__Extracted data entries__:

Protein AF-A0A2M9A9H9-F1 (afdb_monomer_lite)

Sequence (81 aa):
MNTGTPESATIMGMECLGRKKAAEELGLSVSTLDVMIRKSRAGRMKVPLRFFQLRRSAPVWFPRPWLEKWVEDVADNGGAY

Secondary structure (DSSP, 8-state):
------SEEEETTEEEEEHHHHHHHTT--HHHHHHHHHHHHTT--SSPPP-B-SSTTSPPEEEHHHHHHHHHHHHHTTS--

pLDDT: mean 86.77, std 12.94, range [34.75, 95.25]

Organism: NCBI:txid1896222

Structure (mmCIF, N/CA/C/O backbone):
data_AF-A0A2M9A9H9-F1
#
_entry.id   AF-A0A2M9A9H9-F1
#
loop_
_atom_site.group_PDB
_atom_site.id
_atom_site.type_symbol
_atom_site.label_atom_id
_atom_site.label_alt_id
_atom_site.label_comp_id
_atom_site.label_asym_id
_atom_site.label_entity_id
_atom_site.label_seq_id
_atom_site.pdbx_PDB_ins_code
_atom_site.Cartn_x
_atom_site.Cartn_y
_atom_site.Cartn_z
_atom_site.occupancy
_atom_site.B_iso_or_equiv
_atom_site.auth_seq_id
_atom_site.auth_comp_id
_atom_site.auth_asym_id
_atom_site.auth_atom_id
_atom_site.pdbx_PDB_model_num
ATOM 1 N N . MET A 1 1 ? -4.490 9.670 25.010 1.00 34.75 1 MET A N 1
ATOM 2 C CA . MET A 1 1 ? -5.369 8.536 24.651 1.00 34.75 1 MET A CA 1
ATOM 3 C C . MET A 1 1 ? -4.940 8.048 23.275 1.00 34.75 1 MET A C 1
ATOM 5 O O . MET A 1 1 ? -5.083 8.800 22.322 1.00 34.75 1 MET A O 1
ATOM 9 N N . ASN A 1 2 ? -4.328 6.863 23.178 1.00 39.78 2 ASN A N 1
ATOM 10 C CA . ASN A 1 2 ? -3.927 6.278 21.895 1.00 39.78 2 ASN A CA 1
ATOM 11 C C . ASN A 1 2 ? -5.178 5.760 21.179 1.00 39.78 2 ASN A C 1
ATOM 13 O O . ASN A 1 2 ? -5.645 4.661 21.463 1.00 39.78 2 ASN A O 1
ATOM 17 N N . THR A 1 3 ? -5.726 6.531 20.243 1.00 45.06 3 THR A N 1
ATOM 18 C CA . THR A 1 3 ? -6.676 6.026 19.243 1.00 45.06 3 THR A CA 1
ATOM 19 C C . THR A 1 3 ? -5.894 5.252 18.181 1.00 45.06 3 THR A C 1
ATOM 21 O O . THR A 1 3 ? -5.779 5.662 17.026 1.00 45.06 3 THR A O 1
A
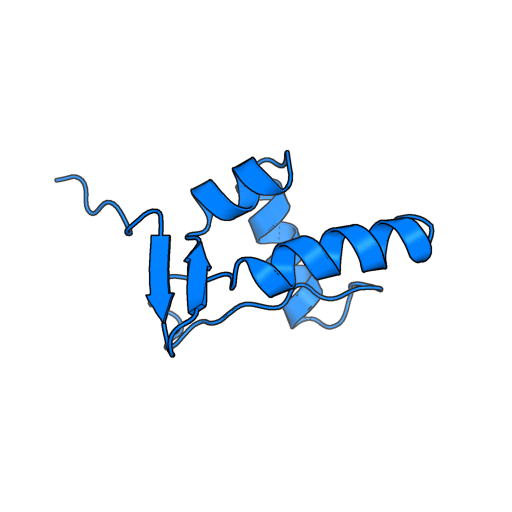TOM 24 N N . GLY A 1 4 ? -5.273 4.145 18.598 1.00 52.94 4 GLY A N 1
ATOM 25 C CA . GLY A 1 4 ? -4.561 3.247 17.700 1.00 52.94 4 GLY A CA 1
ATOM 26 C C . GLY A 1 4 ? -5.551 2.711 16.677 1.00 52.94 4 GLY A C 1
ATOM 27 O O . GLY A 1 4 ? -6.436 1.931 17.015 1.00 52.94 4 GLY A O 1
ATOM 28 N N . THR A 1 5 ? -5.445 3.173 15.432 1.00 62.34 5 THR A N 1
ATOM 29 C CA . THR A 1 5 ? -6.141 2.513 14.328 1.00 62.34 5 THR A CA 1
ATOM 30 C C . THR A 1 5 ? -5.673 1.057 14.322 1.00 62.34 5 THR A C 1
ATOM 32 O O . THR A 1 5 ? -4.458 0.853 14.395 1.00 62.34 5 THR A O 1
ATOM 35 N N . PRO A 1 6 ? -6.580 0.067 14.277 1.00 75.75 6 PRO A N 1
ATOM 36 C CA . PRO A 1 6 ? -6.174 -1.330 14.318 1.00 75.75 6 PRO A CA 1
ATOM 37 C C . PRO A 1 6 ? -5.149 -1.624 13.212 1.00 75.75 6 PRO A C 1
ATOM 39 O O . PRO A 1 6 ? -5.276 -1.128 12.091 1.00 75.75 6 PRO A O 1
ATOM 42 N N . GLU A 1 7 ? -4.096 -2.375 13.547 1.00 85.94 7 GLU A N 1
ATOM 43 C CA . GLU A 1 7 ? -2.998 -2.674 12.614 1.00 85.94 7 GLU A CA 1
ATOM 44 C C . GLU A 1 7 ? -3.432 -3.654 11.513 1.00 85.94 7 GLU A C 1
ATOM 46 O O . GLU A 1 7 ? -2.894 -3.609 10.406 1.00 85.94 7 GLU A O 1
ATOM 51 N N . SER A 1 8 ? -4.457 -4.466 11.779 1.00 89.31 8 SER A N 1
ATOM 52 C CA . SER A 1 8 ? -5.150 -5.306 10.806 1.00 89.31 8 SER A CA 1
ATOM 53 C C . SER A 1 8 ? -6.632 -5.470 11.169 1.00 89.31 8 SER A C 1
ATOM 55 O O . SER A 1 8 ? -7.056 -5.182 12.291 1.00 89.31 8 SER A O 1
ATOM 57 N N . ALA A 1 9 ? -7.438 -5.891 10.199 1.00 90.31 9 ALA A N 1
ATOM 58 C CA . ALA A 1 9 ? -8.847 -6.224 10.359 1.00 90.31 9 ALA A CA 1
ATOM 59 C C . ALA A 1 9 ? -9.266 -7.261 9.309 1.00 90.31 9 ALA A C 1
ATOM 61 O O . ALA A 1 9 ? -8.753 -7.255 8.193 1.00 90.31 9 ALA A O 1
ATOM 62 N N . THR A 1 10 ? -10.250 -8.100 9.624 1.00 91.12 10 THR A N 1
ATOM 63 C CA . THR A 1 10 ? -10.882 -8.973 8.624 1.00 91.12 10 THR A CA 1
ATOM 64 C C . THR A 1 10 ? -12.064 -8.243 7.996 1.00 91.12 10 THR A C 1
ATOM 66 O O . THR A 1 10 ? -13.044 -7.941 8.676 1.00 91.12 10 THR A O 1
ATOM 69 N N . ILE A 1 11 ? -11.990 -7.957 6.696 1.00 86.12 11 ILE A N 1
ATOM 70 C CA . ILE A 1 11 ? -13.034 -7.246 5.943 1.00 86.12 11 ILE A CA 1
ATOM 71 C C . ILE A 1 11 ? -13.457 -8.133 4.775 1.00 86.12 11 ILE A C 1
ATOM 73 O O . ILE A 1 11 ? -12.621 -8.546 3.978 1.00 86.12 11 ILE A O 1
ATOM 77 N N . MET A 1 12 ? -14.754 -8.448 4.679 1.00 85.19 12 MET A N 1
ATOM 78 C CA . MET A 1 12 ? -15.306 -9.334 3.636 1.00 85.19 12 MET A CA 1
ATOM 79 C C . MET A 1 12 ? -14.575 -10.690 3.535 1.00 85.19 12 MET A C 1
ATOM 81 O O . MET A 1 12 ? -14.365 -11.210 2.444 1.00 85.19 12 MET A O 1
ATOM 85 N N . GLY A 1 13 ? -14.153 -11.248 4.675 1.00 89.50 13 GLY A N 1
ATOM 86 C CA . GLY A 1 13 ? -13.429 -12.524 4.731 1.00 89.50 13 G
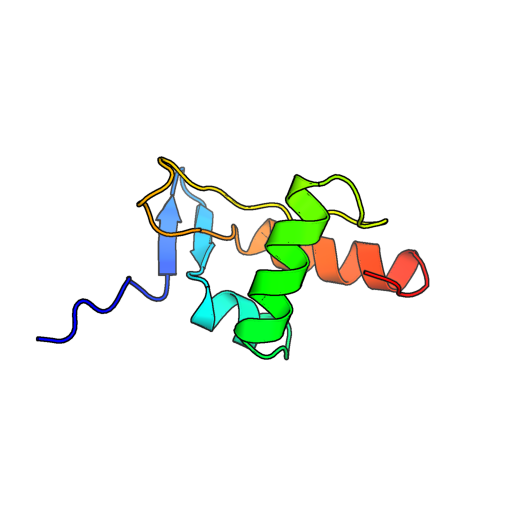LY A CA 1
ATOM 87 C C . GLY A 1 13 ? -11.944 -12.452 4.356 1.00 89.50 13 GLY A C 1
ATOM 88 O O . GLY A 1 13 ? -11.283 -13.483 4.353 1.00 89.50 13 GLY A O 1
ATOM 89 N N . MET A 1 14 ? -11.403 -11.264 4.070 1.00 90.81 14 MET A N 1
ATOM 90 C CA . MET A 1 14 ? -9.988 -11.065 3.744 1.00 90.81 14 MET A CA 1
ATOM 91 C C . MET A 1 14 ? -9.253 -10.351 4.876 1.00 90.81 14 MET A C 1
ATOM 93 O O . MET A 1 14 ? -9.767 -9.383 5.445 1.00 90.81 14 MET A O 1
ATOM 97 N N . GLU A 1 15 ? -8.021 -10.784 5.153 1.00 93.69 15 GLU A N 1
ATOM 98 C CA . GLU A 1 15 ? -7.108 -10.034 6.015 1.00 93.69 15 GLU A CA 1
ATOM 99 C C . GLU A 1 15 ? -6.748 -8.709 5.335 1.00 93.69 15 GLU A C 1
ATOM 101 O O . GLU A 1 15 ? -6.226 -8.668 4.217 1.00 93.69 15 GLU A O 1
ATOM 106 N N . CYS A 1 16 ? -7.058 -7.612 6.015 1.00 94.31 16 CYS A N 1
ATOM 107 C CA . CYS A 1 16 ? -6.752 -6.263 5.585 1.00 94.31 16 CYS A CA 1
ATOM 108 C C . CYS A 1 16 ? -5.801 -5.610 6.580 1.00 94.31 16 CYS A C 1
ATOM 110 O O . CYS A 1 16 ? -6.021 -5.639 7.787 1.00 94.31 16 CYS A O 1
ATOM 112 N N . LEU A 1 17 ? -4.764 -4.970 6.063 1.00 94.62 
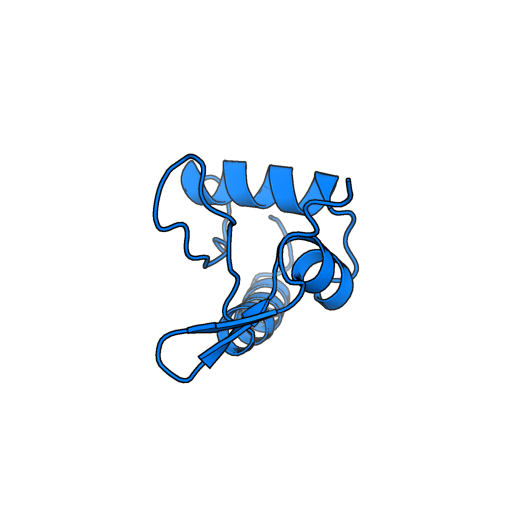17 LEU A N 1
ATOM 113 C CA . LEU A 1 17 ? -3.731 -4.312 6.839 1.00 94.62 17 LEU A CA 1
ATOM 114 C C . LEU A 1 17 ? -4.008 -2.816 6.927 1.00 94.62 17 LEU A C 1
ATOM 116 O O . LEU A 1 17 ? -4.433 -2.181 5.958 1.00 94.62 17 LEU A O 1
ATOM 120 N N . GLY A 1 18 ? -3.762 -2.242 8.097 1.00 93.56 18 GLY A N 1
ATOM 121 C CA . GLY A 1 18 ? -3.721 -0.800 8.277 1.00 93.56 18 GLY A CA 1
ATOM 122 C C . GLY A 1 18 ? -2.466 -0.203 7.634 1.00 93.56 18 GLY A C 1
ATOM 123 O O . GLY A 1 18 ? -1.510 -0.905 7.308 1.00 93.56 18 GLY A O 1
ATOM 124 N N . ARG A 1 19 ? -2.439 1.126 7.489 1.00 93.06 19 ARG A N 1
ATOM 125 C CA . ARG A 1 19 ? -1.338 1.862 6.832 1.00 93.06 19 ARG A CA 1
ATOM 126 C C . ARG A 1 19 ? 0.062 1.484 7.323 1.00 93.06 19 ARG A C 1
ATOM 128 O O . ARG A 1 19 ? 0.943 1.260 6.506 1.00 93.06 19 ARG A O 1
ATOM 135 N N . LYS A 1 20 ? 0.268 1.422 8.642 1.00 93.12 20 LYS A N 1
ATOM 136 C CA . LYS A 1 20 ? 1.581 1.109 9.223 1.00 93.12 20 LYS A CA 1
ATOM 137 C C . LYS A 1 20 ? 2.033 -0.304 8.847 1.00 93.12 20 LYS A C 1
ATOM 139 O O . LYS A 1 20 ? 3.129 -0.463 8.326 1.00 93.12 20 LYS A O 1
ATOM 144 N N . LYS A 1 21 ? 1.159 -1.299 9.026 1.00 95.00 21 LYS A N 1
ATOM 145 C CA . LYS A 1 21 ? 1.472 -2.698 8.721 1.00 95.00 21 LYS A CA 1
ATOM 146 C C . LYS A 1 21 ? 1.676 -2.937 7.224 1.00 95.00 21 LYS A C 1
ATOM 148 O O . LYS A 1 21 ? 2.616 -3.616 6.845 1.00 95.00 21 LYS A O 1
ATOM 153 N N . ALA A 1 22 ? 0.866 -2.306 6.374 1.00 95.06 22 ALA A N 1
ATOM 154 C CA . ALA A 1 22 ? 1.058 -2.352 4.926 1.00 95.06 22 ALA A CA 1
ATOM 155 C C . ALA A 1 22 ? 2.408 -1.748 4.494 1.00 95.06 22 ALA A C 1
ATOM 157 O O . ALA A 1 22 ? 3.063 -2.288 3.612 1.00 95.06 22 ALA A O 1
ATOM 158 N N . ALA A 1 23 ? 2.841 -0.646 5.117 1.00 94.38 23 ALA A N 1
ATOM 159 C CA . ALA A 1 23 ? 4.147 -0.058 4.831 1.00 94.38 23 ALA A CA 1
ATOM 160 C C . ALA A 1 23 ? 5.294 -0.995 5.250 1.00 94.38 23 ALA A C 1
ATOM 162 O O . ALA A 1 23 ? 6.235 -1.168 4.482 1.00 94.38 23 ALA A O 1
ATOM 163 N N . GLU A 1 24 ? 5.182 -1.637 6.420 1.00 94.06 24 GLU A N 1
ATOM 164 C CA . GLU A 1 24 ? 6.144 -2.643 6.894 1.00 94.06 24 GLU A CA 1
ATOM 165 C C . GLU A 1 24 ? 6.259 -3.837 5.936 1.00 94.06 24 GLU A C 1
ATOM 167 O O . GLU A 1 24 ? 7.372 -4.199 5.568 1.00 94.06 24 GLU A O 1
ATOM 172 N N . GLU A 1 25 ? 5.135 -4.412 5.493 1.00 92.75 25 GLU A N 1
ATOM 173 C CA . GLU A 1 25 ? 5.120 -5.548 4.550 1.00 92.75 25 GLU A CA 1
ATOM 174 C C . GLU A 1 25 ? 5.772 -5.195 3.206 1.00 92.75 25 GLU A C 1
ATOM 176 O O . GLU A 1 25 ? 6.433 -6.027 2.593 1.00 92.75 25 GLU A O 1
ATOM 181 N N . LEU A 1 26 ? 5.635 -3.943 2.758 1.00 91.00 26 LEU A N 1
ATOM 182 C CA . LEU A 1 26 ? 6.272 -3.460 1.531 1.00 91.00 26 LEU A CA 1
ATOM 183 C C . LEU A 1 26 ? 7.733 -3.017 1.732 1.00 91.00 26 LEU A C 1
ATOM 185 O O . LEU A 1 26 ? 8.384 -2.625 0.765 1.00 91.00 26 LEU A O 1
ATOM 189 N N . GLY A 1 27 ? 8.250 -3.015 2.966 1.00 92.81 27 GLY A N 1
ATOM 190 C CA . GLY A 1 27 ? 9.580 -2.484 3.276 1.00 92.81 27 GLY A CA 1
ATOM 191 C C . GLY A 1 27 ? 9.707 -0.971 3.048 1.00 92.81 27 GLY A C 1
ATOM 192 O O . GLY A 1 27 ? 10.779 -0.478 2.700 1.00 92.81 27 GLY A O 1
ATOM 193 N N . LEU A 1 28 ? 8.615 -0.217 3.210 1.00 92.69 28 LEU A N 1
ATOM 194 C CA . LEU A 1 28 ? 8.534 1.221 2.944 1.00 92.69 28 LEU A CA 1
ATOM 195 C C . LEU A 1 28 ? 8.287 2.031 4.221 1.00 92.69 28 LEU A C 1
ATOM 197 O O . LEU A 1 28 ? 7.733 1.554 5.209 1.00 92.69 28 LEU A O 1
ATOM 201 N N . SER A 1 29 ? 8.613 3.325 4.172 1.00 95.25 29 SER A N 1
ATOM 202 C CA . SER A 1 29 ? 8.123 4.263 5.184 1.00 95.25 29 SER A CA 1
ATOM 203 C C . SER A 1 29 ? 6.624 4.534 4.996 1.00 95.25 29 SER A C 1
ATOM 205 O O . SER A 1 29 ? 6.119 4.550 3.869 1.00 95.25 29 SER A O 1
ATOM 207 N N . VAL A 1 30 ? 5.910 4.839 6.085 1.00 93.88 30 VAL A N 1
ATOM 208 C CA . VAL A 1 30 ? 4.488 5.234 6.018 1.00 93.88 30 VAL A CA 1
ATOM 209 C C . VAL A 1 30 ? 4.291 6.467 5.128 1.00 93.88 30 VAL A C 1
ATOM 211 O O . VAL A 1 30 ? 3.344 6.516 4.346 1.00 93.88 30 VAL A O 1
ATOM 214 N N . SER A 1 31 ? 5.214 7.433 5.176 1.00 94.88 31 SER A N 1
ATOM 215 C CA . SER A 1 31 ? 5.181 8.626 4.321 1.00 94.88 31 SER A CA 1
ATOM 216 C C . SER A 1 31 ? 5.292 8.280 2.833 1.00 94.88 31 SER A C 1
ATOM 218 O O . SER A 1 31 ? 4.587 8.862 2.009 1.00 94.88 31 SER A O 1
ATOM 220 N N . THR A 1 32 ? 6.143 7.310 2.480 1.00 94.56 32 THR A N 1
ATOM 221 C CA . THR A 1 32 ? 6.270 6.806 1.104 1.00 94.56 32 THR A CA 1
ATOM 222 C C . THR A 1 32 ? 4.968 6.151 0.652 1.00 94.56 32 THR A C 1
ATOM 224 O O . THR A 1 32 ? 4.465 6.473 -0.427 1.00 94.56 32 THR A O 1
ATOM 227 N N . LEU A 1 33 ? 4.378 5.301 1.498 1.00 94.75 33 LEU A N 1
ATOM 228 C CA . LEU A 1 33 ? 3.089 4.675 1.213 1.00 94.75 33 LEU A CA 1
ATOM 229 C C . LEU A 1 33 ? 1.987 5.728 1.002 1.00 94.75 33
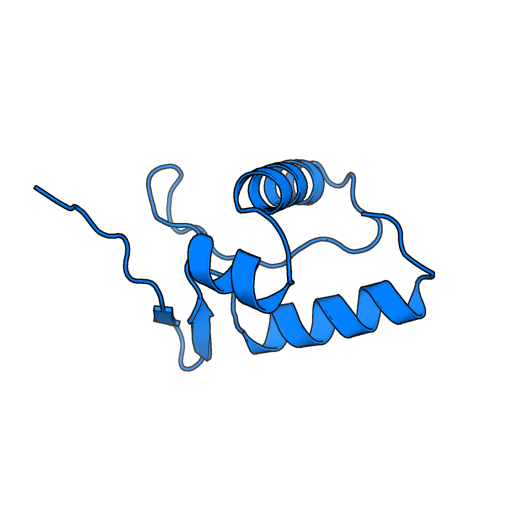 LEU A C 1
ATOM 231 O O . LEU A 1 33 ? 1.229 5.633 0.040 1.00 94.75 33 LEU A O 1
ATOM 235 N N . ASP A 1 34 ? 1.927 6.776 1.826 1.00 93.56 34 ASP A N 1
ATOM 236 C CA . ASP A 1 34 ? 0.949 7.861 1.671 1.00 93.56 34 ASP A CA 1
ATOM 237 C C . ASP A 1 34 ? 1.104 8.609 0.333 1.00 93.56 34 ASP A C 1
ATOM 239 O O . ASP A 1 34 ? 0.103 8.962 -0.305 1.00 93.56 34 ASP A O 1
ATOM 243 N N . VAL A 1 35 ? 2.337 8.826 -0.138 1.00 94.25 35 VAL A N 1
ATOM 244 C CA . VAL A 1 35 ? 2.596 9.389 -1.476 1.00 94.25 35 VAL A CA 1
ATOM 245 C C . VAL A 1 35 ? 2.085 8.447 -2.567 1.00 94.25 35 VAL A C 1
ATOM 247 O O . VAL A 1 35 ? 1.414 8.903 -3.497 1.00 94.25 35 VAL A O 1
ATOM 250 N N . MET A 1 36 ? 2.335 7.144 -2.443 1.00 93.69 36 MET A N 1
ATOM 251 C CA . MET A 1 36 ? 1.857 6.147 -3.406 1.00 93.69 36 MET A CA 1
ATOM 252 C C . MET A 1 36 ? 0.328 6.066 -3.434 1.00 93.69 36 MET A C 1
ATOM 254 O O . MET A 1 36 ? -0.256 6.060 -4.513 1.00 93.69 36 MET A O 1
ATOM 258 N N . ILE A 1 37 ? -0.355 6.113 -2.286 1.00 93.25 37 ILE A N 1
ATOM 259 C CA . ILE A 1 37 ? -1.827 6.182 -2.235 1.00 93.25 37 ILE A CA 1
ATOM 260 C C . ILE A 1 37 ? -2.329 7.389 -3.038 1.00 93.25 37 ILE A C 1
ATOM 262 O O . ILE A 1 37 ? -3.255 7.258 -3.840 1.00 93.25 37 ILE A O 1
ATOM 266 N N . ARG A 1 38 ? -1.719 8.570 -2.852 1.00 92.62 38 ARG A N 1
ATOM 267 C CA . ARG A 1 38 ? -2.103 9.792 -3.582 1.00 92.62 38 ARG A CA 1
ATOM 268 C C . ARG A 1 38 ? -1.882 9.645 -5.087 1.00 92.62 38 ARG A C 1
ATOM 270 O O . ARG A 1 38 ? -2.775 9.997 -5.855 1.00 92.62 38 ARG A O 1
ATOM 277 N N . LYS A 1 39 ? -0.733 9.109 -5.508 1.00 93.25 39 LYS A N 1
ATOM 278 C CA . LYS A 1 39 ? -0.435 8.865 -6.928 1.00 93.25 39 LYS A CA 1
ATOM 279 C C . LYS A 1 39 ? -1.377 7.824 -7.544 1.00 93.25 39 LYS A C 1
ATOM 281 O O . LYS A 1 39 ? -1.877 8.062 -8.639 1.00 93.25 39 LYS A O 1
ATOM 286 N N . SER A 1 40 ? -1.663 6.731 -6.833 1.00 92.75 40 SER A N 1
ATOM 287 C CA . SER A 1 40 ? -2.605 5.682 -7.250 1.00 92.75 40 SER A CA 1
ATOM 288 C C . SER A 1 40 ? -4.003 6.265 -7.487 1.00 92.75 40 SER A C 1
ATOM 290 O O . SER A 1 40 ? -4.565 6.102 -8.567 1.00 92.75 40 SER A O 1
ATOM 292 N N . ARG A 1 41 ? -4.524 7.069 -6.542 1.00 91.12 41 ARG A N 1
ATOM 293 C CA . ARG A 1 41 ? -5.820 7.769 -6.694 1.00 91.12 41 ARG A CA 1
ATOM 294 C C . ARG A 1 41 ? -5.858 8.721 -7.880 1.00 91.12 41 ARG A C 1
ATOM 296 O O . ARG A 1 41 ? -6.908 8.894 -8.485 1.00 91.12 41 ARG A O 1
ATOM 303 N N . ALA A 1 42 ? -4.734 9.365 -8.173 1.00 92.38 42 ALA A N 1
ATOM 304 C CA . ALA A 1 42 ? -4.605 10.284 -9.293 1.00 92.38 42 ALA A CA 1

__YOUR ASSIGNMENT__: Write out exactly the lines above from the line with "ATOM 44 C C" through the line with "ATOM 73 O O", both of them included, and leave out all other lines.

__ANSWER TO THE PROBLEM__:
ATOM 44 C C . GLU A 1 7 ? -3.432 -3.654 11.513 1.00 85.94 7 GLU A C 1
ATOM 46 O O . GLU A 1 7 ? -2.894 -3.609 10.406 1.00 85.94 7 GLU A O 1
ATOM 51 N N . SER A 1 8 ? -4.457 -4.466 11.779 1.00 89.31 8 SER A N 1
ATOM 52 C CA . SER A 1 8 ? -5.150 -5.306 10.806 1.00 89.31 8 SER A CA 1
ATOM 53 C C . SER A 1 8 ? -6.632 -5.470 11.169 1.00 89.31 8 SER A C 1
ATOM 55 O O . SER A 1 8 ? -7.056 -5.182 12.291 1.00 89.31 8 SER A O 1
ATOM 57 N N . ALA A 1 9 ? -7.438 -5.891 10.199 1.00 90.31 9 ALA A N 1
ATOM 58 C CA . ALA A 1 9 ? -8.847 -6.224 10.359 1.00 90.31 9 ALA A CA 1
ATOM 59 C C . ALA A 1 9 ? -9.266 -7.261 9.309 1.00 90.31 9 ALA A C 1
ATOM 61 O O . ALA A 1 9 ? -8.753 -7.255 8.193 1.00 90.31 9 ALA A O 1
ATOM 62 N N . THR A 1 10 ? -10.250 -8.100 9.624 1.00 91.12 10 THR A N 1
ATOM 63 C CA . THR A 1 10 ? -10.882 -8.973 8.624 1.00 91.12 10 THR A CA 1
ATOM 64 C C . THR A 1 10 ? -12.064 -8.243 7.996 1.00 91.12 10 THR A C 1
ATOM 66 O O . THR A 1 10 ? -13.044 -7.941 8.676 1.00 91.12 10 THR A O 1
ATOM 69 N N . ILE A 1 11 ? -11.990 -7.957 6.696 1.00 86.12 11 ILE A N 1
ATOM 70 C CA . ILE A 1 11 ? -13.034 -7.246 5.943 1.00 86.12 11 ILE A CA 1
ATOM 71 C C . ILE A 1 11 ? -13.457 -8.133 4.775 1.00 86.12 11 ILE A C 1
ATOM 73 O O . ILE A 1 11 ? -12.621 -8.546 3.978 1.00 86.12 11 ILE A O 1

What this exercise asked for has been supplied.